**Activity**
Which lines of the listing below contain the word "meningitidis"? Return them.

**Record extracts**
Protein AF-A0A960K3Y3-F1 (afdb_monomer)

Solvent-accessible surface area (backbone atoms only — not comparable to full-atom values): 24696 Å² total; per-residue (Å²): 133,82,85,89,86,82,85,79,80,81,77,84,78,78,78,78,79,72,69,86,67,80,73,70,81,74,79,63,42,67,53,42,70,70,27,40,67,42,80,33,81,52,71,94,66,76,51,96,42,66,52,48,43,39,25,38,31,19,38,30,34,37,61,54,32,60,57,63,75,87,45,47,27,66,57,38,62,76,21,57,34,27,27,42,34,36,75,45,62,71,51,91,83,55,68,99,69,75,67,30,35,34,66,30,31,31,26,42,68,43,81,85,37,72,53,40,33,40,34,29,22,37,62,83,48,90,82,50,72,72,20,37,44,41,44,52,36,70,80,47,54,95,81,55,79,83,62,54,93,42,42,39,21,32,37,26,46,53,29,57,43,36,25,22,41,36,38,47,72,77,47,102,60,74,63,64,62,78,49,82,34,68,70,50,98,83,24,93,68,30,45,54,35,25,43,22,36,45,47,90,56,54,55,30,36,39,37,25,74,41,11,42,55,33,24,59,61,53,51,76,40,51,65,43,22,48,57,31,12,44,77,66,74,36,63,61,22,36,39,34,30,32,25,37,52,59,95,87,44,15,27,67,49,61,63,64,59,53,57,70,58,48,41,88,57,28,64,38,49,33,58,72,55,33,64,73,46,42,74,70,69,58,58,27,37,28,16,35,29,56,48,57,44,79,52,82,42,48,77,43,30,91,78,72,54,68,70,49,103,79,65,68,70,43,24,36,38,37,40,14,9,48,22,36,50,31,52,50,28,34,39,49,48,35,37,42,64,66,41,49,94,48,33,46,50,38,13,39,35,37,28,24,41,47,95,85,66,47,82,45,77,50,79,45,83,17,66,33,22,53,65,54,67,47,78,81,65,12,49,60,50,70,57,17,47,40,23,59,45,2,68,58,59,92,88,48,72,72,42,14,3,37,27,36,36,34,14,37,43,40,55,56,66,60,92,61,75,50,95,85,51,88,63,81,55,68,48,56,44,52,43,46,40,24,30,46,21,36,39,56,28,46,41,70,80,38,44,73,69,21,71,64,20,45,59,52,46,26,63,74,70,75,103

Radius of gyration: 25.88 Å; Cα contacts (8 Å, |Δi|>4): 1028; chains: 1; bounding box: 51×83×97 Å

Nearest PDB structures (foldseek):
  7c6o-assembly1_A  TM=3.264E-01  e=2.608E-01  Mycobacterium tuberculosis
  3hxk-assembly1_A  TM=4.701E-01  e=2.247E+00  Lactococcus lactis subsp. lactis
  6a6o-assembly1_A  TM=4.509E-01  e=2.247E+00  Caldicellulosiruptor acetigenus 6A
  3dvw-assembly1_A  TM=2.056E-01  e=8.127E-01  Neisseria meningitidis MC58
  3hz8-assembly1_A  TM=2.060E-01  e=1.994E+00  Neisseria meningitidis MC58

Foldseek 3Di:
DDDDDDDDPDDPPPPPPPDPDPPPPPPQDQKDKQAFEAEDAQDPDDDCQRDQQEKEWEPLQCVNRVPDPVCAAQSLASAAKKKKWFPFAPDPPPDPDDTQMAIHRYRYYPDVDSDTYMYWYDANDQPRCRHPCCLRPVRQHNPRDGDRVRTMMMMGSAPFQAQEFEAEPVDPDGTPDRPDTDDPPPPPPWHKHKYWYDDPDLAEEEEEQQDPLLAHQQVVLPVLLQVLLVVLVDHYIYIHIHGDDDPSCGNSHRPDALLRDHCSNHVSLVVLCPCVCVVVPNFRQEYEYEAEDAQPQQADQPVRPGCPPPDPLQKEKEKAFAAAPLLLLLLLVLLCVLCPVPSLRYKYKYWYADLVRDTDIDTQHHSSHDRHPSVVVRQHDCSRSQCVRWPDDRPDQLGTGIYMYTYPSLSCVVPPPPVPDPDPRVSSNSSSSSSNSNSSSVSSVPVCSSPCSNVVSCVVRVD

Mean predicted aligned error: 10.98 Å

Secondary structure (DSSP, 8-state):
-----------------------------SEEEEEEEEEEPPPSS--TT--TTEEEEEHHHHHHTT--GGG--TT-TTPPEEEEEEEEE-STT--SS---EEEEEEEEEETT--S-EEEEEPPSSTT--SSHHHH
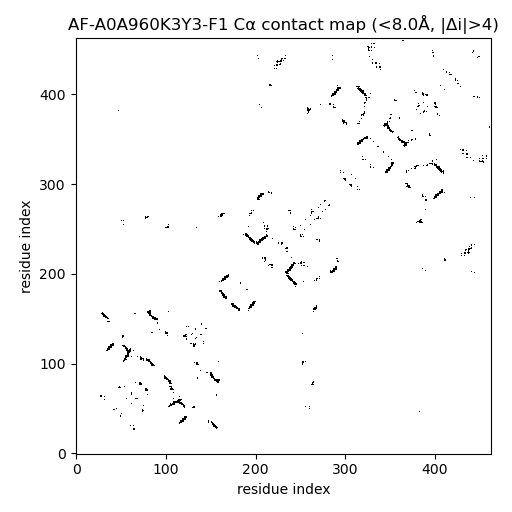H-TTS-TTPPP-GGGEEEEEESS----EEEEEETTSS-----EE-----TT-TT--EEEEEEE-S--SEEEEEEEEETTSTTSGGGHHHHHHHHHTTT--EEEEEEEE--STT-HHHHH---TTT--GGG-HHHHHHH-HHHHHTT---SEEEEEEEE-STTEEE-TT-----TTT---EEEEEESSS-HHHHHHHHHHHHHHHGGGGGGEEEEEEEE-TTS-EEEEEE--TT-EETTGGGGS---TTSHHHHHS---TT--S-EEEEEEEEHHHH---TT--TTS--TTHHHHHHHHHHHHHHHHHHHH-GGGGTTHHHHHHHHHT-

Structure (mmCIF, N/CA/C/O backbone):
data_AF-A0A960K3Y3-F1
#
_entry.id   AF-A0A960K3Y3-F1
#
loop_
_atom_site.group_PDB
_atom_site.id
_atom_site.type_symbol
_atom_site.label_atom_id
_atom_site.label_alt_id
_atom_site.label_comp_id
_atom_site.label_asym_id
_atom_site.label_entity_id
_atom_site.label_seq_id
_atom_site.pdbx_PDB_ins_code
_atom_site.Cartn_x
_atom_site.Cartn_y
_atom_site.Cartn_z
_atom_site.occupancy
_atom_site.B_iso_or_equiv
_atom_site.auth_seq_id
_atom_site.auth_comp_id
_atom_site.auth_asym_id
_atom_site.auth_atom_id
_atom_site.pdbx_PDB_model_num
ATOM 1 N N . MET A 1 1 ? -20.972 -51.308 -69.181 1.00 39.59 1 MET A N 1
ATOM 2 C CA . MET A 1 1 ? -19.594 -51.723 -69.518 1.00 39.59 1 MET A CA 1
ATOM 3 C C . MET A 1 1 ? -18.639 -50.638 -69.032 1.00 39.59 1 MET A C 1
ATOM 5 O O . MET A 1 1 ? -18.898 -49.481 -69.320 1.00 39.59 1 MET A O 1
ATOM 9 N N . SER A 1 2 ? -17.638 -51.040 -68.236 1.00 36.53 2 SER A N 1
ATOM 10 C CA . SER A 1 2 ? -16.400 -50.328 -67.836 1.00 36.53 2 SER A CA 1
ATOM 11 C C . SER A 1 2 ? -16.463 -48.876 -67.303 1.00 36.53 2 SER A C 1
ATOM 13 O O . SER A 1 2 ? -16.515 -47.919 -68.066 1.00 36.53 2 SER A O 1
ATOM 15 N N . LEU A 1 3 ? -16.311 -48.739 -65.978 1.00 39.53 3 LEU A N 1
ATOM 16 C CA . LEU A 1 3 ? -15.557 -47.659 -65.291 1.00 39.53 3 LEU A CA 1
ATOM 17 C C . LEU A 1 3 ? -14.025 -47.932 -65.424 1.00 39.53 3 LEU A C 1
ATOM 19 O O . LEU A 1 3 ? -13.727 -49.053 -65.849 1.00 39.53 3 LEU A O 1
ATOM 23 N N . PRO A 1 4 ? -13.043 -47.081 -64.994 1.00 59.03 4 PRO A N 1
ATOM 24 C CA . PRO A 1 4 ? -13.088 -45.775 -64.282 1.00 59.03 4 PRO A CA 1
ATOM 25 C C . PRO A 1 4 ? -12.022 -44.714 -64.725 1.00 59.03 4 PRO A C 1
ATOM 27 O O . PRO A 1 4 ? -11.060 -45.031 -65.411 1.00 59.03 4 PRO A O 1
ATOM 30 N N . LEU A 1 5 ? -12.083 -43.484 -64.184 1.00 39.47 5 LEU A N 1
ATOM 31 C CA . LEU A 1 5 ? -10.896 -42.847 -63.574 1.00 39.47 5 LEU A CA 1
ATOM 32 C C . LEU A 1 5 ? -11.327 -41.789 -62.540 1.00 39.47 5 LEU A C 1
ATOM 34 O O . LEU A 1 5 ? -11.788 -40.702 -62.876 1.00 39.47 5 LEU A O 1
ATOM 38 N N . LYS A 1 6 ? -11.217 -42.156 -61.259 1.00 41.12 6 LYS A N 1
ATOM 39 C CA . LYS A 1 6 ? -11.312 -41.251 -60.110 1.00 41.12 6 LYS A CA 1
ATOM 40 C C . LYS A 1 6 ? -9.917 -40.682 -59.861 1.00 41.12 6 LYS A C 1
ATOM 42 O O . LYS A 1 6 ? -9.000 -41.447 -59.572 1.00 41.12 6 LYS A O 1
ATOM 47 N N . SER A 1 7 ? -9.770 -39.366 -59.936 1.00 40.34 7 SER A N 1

**Solution for this problem**
  3dvw-assembly1_A  TM=2.056E-01  e=8.127E-01  Neisseria meningitidis MC58
  3hz8-assembly1_A  TM=2.060E-01  e=1.994E+00  Neisseria meningitidis MC58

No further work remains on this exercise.